PROBLEM STATEMENT
In the data below, find the line that contains "ATOM 15 C C" and the line that contains "ATOM 26 O O". Copy both, plus every line between them, exactly.

MATERIAL PROVIDED

━━━━━━━━

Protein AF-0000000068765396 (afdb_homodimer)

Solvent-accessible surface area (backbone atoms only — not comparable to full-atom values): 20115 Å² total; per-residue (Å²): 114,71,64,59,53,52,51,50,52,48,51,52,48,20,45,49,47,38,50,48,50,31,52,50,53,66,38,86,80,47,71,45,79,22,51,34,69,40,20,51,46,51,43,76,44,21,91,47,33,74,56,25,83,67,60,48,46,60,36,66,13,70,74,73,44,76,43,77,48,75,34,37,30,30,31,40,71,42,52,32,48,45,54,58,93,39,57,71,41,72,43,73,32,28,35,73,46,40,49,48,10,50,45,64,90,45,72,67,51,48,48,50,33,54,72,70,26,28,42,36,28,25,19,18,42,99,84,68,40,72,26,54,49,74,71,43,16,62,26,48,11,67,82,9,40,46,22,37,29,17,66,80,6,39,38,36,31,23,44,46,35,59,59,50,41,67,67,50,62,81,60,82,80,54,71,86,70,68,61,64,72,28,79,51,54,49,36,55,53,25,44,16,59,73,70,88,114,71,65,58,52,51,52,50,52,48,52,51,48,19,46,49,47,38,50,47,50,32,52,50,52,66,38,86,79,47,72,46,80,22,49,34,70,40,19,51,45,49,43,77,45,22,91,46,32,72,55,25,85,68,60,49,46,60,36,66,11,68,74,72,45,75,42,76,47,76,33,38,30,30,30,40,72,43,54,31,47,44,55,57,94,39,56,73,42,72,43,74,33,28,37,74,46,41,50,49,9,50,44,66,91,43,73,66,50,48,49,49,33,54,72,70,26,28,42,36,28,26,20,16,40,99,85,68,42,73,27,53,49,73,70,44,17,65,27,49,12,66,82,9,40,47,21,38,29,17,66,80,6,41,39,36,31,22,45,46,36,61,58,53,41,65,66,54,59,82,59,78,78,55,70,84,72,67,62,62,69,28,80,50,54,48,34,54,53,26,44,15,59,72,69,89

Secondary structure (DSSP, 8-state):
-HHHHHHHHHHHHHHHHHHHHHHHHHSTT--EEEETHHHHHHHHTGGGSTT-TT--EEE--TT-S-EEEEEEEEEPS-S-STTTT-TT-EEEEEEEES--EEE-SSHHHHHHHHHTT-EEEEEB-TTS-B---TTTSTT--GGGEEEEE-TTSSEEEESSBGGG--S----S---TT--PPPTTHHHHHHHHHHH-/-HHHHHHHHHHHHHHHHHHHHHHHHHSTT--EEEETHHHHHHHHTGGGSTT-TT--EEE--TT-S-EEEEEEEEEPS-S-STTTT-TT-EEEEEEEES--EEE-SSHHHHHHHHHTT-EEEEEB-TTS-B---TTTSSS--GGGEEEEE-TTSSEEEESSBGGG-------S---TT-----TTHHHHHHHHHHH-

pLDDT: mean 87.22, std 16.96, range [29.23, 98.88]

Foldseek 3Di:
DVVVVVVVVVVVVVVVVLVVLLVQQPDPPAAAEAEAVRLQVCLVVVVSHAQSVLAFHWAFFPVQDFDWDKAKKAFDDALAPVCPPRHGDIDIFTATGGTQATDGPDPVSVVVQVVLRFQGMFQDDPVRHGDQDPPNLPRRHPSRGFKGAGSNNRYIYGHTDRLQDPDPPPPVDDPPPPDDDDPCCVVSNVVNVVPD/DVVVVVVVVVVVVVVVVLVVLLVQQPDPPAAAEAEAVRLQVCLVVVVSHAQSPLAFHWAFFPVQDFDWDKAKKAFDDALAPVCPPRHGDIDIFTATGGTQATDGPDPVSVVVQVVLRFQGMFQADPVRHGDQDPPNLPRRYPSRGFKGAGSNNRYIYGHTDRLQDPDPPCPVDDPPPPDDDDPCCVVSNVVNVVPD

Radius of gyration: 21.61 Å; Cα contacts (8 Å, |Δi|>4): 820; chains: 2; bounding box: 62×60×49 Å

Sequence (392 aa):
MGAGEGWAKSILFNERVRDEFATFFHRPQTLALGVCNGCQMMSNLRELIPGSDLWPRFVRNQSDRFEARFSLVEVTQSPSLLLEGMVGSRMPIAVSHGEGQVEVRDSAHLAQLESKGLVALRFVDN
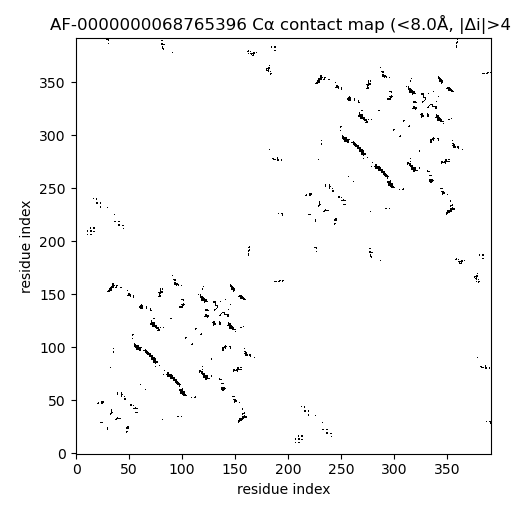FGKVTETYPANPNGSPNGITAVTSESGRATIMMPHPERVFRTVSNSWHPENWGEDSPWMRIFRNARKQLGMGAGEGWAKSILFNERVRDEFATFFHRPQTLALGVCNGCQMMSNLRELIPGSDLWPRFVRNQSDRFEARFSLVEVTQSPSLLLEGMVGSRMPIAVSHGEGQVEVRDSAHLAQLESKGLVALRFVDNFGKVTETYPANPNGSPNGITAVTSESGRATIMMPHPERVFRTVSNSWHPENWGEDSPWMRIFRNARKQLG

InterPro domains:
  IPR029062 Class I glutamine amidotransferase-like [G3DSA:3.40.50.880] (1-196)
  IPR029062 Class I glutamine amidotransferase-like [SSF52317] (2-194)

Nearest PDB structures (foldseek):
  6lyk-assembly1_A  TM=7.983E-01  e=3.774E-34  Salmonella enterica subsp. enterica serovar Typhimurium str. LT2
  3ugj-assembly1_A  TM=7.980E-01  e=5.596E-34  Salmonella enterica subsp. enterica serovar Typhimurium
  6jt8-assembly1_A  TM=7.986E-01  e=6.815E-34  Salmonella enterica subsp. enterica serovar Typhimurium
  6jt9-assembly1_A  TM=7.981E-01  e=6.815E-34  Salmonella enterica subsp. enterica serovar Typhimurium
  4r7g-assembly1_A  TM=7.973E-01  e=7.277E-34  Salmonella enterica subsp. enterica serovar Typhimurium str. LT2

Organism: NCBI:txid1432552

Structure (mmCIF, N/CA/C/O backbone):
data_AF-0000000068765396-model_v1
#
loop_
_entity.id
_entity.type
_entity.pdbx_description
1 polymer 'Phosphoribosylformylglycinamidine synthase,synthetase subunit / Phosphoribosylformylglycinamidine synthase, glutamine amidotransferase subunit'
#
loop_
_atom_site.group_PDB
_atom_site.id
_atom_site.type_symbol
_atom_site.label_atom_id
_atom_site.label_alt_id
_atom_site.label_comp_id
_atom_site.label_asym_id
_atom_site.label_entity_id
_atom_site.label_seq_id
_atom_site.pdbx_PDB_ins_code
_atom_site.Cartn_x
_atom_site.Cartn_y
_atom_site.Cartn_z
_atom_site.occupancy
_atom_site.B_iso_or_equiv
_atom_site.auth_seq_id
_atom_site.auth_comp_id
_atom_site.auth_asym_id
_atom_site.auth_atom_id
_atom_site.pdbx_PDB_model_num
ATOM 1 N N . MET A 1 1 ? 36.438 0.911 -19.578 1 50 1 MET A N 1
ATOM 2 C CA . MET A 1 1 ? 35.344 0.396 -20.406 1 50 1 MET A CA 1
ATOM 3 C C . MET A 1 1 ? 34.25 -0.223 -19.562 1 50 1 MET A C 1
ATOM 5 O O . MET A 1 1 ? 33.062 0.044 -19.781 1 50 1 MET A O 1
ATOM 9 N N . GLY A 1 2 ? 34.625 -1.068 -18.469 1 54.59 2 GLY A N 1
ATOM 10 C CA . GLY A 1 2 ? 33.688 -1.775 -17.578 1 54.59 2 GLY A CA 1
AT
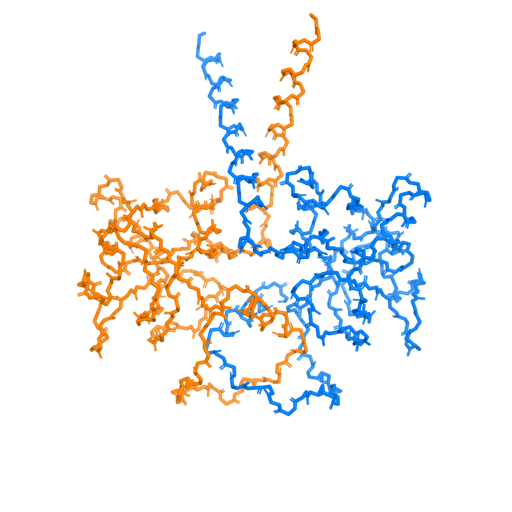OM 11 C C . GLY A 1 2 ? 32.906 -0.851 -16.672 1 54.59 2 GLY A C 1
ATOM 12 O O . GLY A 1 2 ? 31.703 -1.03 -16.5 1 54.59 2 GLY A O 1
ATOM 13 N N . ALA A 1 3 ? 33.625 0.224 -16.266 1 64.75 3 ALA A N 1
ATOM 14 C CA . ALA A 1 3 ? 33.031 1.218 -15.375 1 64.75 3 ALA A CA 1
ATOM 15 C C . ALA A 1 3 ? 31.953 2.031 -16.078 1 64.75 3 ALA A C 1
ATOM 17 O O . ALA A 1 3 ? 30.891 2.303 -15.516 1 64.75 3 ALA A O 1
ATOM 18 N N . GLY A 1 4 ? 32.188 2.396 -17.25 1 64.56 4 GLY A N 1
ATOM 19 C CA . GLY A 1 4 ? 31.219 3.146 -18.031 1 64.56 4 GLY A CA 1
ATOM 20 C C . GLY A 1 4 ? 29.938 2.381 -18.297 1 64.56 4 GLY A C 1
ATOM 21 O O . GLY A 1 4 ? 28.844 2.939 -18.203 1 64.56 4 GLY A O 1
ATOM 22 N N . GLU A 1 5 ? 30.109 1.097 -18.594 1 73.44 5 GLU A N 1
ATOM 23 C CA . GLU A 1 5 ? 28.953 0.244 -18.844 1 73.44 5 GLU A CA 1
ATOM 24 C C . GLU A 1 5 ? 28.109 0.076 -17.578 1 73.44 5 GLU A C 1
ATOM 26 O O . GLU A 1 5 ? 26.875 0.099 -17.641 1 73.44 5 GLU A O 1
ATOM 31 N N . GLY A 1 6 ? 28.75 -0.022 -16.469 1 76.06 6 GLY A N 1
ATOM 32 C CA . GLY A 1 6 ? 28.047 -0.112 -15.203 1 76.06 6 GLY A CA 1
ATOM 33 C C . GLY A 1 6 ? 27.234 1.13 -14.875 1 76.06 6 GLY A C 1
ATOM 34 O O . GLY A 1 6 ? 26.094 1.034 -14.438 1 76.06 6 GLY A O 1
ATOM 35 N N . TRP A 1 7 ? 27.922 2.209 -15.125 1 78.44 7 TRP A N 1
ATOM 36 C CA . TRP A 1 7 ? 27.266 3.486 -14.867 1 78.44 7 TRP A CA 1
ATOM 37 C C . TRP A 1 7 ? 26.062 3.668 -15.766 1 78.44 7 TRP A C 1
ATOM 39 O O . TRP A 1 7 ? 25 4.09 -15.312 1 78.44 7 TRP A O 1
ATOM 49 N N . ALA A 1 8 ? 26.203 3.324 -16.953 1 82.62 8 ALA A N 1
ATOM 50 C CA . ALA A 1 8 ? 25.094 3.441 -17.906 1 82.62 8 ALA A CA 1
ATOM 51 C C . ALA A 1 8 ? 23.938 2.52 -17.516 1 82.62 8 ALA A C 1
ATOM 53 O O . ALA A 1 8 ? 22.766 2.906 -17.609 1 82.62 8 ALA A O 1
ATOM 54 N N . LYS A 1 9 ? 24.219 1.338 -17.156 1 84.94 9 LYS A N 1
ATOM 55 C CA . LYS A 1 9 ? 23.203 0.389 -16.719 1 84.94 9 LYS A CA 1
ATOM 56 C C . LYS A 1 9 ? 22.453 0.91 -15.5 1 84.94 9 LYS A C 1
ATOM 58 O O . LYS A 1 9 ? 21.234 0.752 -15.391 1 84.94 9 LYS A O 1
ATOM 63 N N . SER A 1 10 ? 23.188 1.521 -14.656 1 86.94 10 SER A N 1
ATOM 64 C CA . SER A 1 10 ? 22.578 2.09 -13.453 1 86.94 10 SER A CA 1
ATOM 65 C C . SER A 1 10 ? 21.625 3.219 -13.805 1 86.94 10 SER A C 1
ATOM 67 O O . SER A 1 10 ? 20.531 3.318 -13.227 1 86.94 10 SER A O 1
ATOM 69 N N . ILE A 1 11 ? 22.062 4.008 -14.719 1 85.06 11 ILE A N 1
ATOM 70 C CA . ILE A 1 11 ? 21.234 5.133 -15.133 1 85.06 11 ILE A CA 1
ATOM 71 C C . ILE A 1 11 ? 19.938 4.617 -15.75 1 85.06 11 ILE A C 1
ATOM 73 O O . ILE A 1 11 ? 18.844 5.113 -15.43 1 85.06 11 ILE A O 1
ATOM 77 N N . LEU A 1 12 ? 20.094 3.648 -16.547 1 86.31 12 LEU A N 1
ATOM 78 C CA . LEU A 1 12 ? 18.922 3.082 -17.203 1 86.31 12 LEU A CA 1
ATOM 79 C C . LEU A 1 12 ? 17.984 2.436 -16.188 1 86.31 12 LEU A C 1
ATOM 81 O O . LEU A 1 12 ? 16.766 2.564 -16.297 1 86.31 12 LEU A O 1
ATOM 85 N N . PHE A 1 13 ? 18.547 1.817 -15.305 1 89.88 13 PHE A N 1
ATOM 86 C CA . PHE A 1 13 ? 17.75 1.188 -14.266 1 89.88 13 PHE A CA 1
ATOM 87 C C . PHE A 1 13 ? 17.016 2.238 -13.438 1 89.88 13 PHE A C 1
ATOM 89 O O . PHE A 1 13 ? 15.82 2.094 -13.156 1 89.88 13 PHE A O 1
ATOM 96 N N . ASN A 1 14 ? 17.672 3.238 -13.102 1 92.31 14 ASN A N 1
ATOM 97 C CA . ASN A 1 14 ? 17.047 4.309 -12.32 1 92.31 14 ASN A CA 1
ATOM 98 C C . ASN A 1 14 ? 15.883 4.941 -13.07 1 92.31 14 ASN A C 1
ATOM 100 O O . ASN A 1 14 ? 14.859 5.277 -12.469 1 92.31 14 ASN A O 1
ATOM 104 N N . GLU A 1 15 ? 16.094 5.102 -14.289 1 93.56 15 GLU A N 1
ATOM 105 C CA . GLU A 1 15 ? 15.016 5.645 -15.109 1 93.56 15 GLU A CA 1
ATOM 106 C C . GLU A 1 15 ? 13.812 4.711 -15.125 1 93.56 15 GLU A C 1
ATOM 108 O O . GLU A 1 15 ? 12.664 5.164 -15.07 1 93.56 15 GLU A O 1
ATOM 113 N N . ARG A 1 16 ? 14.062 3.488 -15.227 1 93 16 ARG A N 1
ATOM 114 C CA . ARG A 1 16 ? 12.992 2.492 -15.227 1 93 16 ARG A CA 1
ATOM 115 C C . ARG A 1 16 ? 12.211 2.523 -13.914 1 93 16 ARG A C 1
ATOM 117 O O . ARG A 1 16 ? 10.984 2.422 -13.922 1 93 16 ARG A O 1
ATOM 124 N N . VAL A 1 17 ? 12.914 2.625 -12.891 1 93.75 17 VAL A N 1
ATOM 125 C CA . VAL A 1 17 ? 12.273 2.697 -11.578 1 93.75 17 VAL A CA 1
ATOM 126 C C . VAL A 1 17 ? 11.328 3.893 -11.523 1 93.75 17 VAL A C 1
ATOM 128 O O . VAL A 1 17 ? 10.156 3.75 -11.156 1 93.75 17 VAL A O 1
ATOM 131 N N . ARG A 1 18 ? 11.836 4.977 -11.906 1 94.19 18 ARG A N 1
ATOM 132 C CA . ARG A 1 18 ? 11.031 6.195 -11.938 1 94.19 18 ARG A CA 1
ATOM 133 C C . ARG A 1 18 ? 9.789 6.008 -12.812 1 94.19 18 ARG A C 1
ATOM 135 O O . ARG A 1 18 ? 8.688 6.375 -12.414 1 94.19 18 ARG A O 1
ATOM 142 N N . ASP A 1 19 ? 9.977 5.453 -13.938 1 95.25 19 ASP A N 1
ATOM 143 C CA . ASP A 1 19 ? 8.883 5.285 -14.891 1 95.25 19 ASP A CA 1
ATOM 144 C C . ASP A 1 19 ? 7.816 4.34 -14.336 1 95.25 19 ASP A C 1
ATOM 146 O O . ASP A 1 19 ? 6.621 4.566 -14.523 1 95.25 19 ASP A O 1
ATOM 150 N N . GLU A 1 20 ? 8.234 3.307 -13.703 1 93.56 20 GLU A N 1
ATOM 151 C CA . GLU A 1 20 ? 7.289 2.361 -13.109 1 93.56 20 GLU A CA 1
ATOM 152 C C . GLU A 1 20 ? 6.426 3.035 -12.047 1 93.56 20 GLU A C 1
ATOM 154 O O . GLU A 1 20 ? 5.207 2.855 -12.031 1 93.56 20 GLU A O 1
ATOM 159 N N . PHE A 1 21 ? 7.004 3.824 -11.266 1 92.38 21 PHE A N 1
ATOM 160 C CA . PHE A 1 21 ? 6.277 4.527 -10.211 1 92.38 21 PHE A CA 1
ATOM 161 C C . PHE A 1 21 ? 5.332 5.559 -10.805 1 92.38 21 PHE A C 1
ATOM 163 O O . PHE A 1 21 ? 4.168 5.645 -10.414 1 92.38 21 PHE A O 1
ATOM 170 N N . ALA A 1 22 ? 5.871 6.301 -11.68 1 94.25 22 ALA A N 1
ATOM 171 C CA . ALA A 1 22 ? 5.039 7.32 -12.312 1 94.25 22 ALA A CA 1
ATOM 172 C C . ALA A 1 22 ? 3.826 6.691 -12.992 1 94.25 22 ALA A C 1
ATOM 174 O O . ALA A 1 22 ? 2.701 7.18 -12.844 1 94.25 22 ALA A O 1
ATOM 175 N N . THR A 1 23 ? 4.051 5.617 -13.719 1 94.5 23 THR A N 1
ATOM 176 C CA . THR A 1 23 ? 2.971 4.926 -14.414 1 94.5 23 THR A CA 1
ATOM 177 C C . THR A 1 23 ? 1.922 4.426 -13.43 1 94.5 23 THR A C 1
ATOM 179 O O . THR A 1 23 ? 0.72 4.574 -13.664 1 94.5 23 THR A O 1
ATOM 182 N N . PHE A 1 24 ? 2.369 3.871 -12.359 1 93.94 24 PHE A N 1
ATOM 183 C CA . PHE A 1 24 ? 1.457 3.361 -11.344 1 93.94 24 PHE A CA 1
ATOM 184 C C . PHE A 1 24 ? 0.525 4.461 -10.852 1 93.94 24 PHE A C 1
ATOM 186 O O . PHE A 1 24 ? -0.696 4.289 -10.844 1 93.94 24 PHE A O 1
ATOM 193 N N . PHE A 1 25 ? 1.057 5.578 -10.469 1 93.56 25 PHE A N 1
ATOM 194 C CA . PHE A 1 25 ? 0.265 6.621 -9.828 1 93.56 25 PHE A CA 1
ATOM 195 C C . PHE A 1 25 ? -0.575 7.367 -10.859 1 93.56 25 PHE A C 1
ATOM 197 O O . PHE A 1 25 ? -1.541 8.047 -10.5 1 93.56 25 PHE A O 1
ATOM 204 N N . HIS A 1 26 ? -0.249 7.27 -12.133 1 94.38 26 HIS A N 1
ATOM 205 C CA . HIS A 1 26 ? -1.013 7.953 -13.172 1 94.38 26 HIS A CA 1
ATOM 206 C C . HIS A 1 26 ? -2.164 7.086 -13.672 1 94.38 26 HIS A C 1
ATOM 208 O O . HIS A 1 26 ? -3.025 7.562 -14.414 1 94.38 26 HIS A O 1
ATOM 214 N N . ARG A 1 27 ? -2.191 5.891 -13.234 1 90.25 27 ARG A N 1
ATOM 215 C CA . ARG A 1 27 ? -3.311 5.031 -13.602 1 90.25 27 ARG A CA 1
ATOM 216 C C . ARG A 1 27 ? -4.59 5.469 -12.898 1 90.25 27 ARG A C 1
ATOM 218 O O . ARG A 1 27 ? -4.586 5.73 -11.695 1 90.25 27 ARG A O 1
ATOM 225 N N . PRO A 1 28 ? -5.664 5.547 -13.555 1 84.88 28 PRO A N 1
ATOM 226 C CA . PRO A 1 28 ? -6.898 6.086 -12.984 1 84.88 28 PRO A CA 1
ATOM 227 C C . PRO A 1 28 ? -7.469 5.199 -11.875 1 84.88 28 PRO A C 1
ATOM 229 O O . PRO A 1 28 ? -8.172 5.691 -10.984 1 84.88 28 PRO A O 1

━━━━━━━━

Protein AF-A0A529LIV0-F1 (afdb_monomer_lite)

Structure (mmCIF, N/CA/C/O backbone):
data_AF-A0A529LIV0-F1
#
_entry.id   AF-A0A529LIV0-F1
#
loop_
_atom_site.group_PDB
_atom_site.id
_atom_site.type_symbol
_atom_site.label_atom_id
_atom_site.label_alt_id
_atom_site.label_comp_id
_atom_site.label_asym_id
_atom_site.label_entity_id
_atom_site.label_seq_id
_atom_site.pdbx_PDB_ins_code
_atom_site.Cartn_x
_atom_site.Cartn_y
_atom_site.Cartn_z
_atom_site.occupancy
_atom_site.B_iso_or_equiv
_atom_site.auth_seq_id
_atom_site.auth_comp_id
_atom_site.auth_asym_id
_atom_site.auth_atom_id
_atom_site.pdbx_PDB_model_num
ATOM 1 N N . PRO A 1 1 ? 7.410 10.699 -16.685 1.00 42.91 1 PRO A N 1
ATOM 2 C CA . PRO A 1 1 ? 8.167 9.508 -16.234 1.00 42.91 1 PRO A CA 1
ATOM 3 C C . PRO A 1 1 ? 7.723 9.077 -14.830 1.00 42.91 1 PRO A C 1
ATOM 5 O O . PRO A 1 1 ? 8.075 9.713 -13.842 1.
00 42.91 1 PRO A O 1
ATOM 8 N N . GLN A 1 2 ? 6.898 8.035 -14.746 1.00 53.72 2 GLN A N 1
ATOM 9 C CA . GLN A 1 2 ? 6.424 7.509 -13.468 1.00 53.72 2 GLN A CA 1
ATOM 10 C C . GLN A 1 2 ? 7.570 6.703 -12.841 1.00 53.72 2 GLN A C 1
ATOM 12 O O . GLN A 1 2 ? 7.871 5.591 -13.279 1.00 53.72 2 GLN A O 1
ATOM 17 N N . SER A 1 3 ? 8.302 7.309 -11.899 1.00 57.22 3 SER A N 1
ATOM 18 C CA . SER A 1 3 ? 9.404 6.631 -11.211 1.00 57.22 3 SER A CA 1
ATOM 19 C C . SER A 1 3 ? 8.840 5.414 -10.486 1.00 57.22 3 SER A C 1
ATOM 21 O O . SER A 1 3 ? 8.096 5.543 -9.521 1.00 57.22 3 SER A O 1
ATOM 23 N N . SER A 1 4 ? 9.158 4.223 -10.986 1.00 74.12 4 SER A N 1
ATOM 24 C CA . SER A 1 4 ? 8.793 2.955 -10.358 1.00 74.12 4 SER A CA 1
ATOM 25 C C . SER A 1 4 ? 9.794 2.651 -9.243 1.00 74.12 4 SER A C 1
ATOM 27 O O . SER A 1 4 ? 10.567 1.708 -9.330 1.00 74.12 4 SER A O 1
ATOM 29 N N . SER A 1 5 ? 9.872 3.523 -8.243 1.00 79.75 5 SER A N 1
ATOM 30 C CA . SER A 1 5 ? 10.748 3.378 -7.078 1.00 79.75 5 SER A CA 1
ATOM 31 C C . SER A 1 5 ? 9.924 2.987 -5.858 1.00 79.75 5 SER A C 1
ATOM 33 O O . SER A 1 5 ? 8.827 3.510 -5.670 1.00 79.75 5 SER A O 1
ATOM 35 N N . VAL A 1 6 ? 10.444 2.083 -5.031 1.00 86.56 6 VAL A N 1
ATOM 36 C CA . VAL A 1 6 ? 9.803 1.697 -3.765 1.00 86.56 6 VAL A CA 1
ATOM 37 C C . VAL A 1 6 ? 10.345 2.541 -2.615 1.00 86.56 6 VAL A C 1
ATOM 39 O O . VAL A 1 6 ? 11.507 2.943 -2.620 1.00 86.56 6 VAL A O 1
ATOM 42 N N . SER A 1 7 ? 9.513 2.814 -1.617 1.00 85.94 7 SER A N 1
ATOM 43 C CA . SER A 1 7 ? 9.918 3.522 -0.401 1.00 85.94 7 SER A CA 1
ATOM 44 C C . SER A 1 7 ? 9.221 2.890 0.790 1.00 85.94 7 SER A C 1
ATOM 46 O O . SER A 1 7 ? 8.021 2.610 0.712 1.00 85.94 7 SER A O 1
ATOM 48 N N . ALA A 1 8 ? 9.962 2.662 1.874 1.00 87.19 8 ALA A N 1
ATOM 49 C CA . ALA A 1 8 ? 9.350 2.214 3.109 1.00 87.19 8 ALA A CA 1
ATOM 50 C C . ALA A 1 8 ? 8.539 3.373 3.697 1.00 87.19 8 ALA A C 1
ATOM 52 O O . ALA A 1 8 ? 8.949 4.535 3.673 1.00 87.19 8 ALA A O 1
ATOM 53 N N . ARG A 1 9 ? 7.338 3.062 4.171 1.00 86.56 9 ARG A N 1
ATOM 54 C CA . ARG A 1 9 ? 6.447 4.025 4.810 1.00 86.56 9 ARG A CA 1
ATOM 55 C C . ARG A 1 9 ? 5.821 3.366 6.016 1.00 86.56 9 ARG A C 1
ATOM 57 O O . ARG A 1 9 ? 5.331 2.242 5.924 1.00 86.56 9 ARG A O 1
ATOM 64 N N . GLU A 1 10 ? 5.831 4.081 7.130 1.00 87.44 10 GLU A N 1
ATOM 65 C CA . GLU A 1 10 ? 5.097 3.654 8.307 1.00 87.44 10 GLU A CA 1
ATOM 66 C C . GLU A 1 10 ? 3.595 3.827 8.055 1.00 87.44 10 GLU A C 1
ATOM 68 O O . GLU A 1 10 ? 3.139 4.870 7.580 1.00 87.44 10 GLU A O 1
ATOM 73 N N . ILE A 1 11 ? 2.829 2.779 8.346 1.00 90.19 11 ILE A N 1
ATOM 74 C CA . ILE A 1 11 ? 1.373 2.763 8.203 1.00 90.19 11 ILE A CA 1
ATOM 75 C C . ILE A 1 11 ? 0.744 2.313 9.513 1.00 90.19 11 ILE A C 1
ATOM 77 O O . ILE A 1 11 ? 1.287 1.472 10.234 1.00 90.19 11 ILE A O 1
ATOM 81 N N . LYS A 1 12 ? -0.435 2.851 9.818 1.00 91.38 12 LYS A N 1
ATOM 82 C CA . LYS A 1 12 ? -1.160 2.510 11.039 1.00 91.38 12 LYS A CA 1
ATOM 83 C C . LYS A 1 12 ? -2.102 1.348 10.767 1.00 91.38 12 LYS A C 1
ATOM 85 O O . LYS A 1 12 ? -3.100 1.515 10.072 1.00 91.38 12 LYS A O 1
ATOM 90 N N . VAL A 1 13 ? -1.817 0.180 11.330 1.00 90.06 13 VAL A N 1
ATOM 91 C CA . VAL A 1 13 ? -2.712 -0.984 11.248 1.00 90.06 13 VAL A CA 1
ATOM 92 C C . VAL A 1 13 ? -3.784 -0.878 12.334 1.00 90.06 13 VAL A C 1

━━━━━━━━

WORKED SOLUTION
ATOM 15 C C . ALA A 1 3 ? 31.953 2.031 -16.078 1 64.75 3 ALA A C 1
ATOM 17 O O . ALA A 1 3 ? 30.891 2.303 -15.516 1 64.75 3 ALA A O 1
ATOM 18 N N . GLY A 1 4 ? 32.188 2.396 -17.25 1 64.56 4 GLY A N 1
ATOM 19 C CA . GLY A 1 4 ? 31.219 3.146 -18.031 1 64.56 4 GLY A CA 1
ATOM 20 C C . GLY A 1 4 ? 29.938 2.381 -18.297 1 64.56 4 GLY A C 1
ATOM 21 O O . GLY A 1 4 ? 28.844 2.939 -18.203 1 64.56 4 GLY A O 1
ATOM 22 N N . GLU A 1 5 ? 30.109 1.097 -18.594 1 73.44 5 GLU A N 1
ATOM 23 C CA . GLU A 1 5 ? 28.953 0.244 -18.844 1 73.44 5 GLU A CA 1
ATOM 24 C C . GLU A 1 5 ? 28.109 0.076 -17.578 1 73.44 5 GLU A C 1
ATOM 26 O O . GLU A 1 5 ? 26.875 0.099 -17.641 1 73.44 5 GLU A O 1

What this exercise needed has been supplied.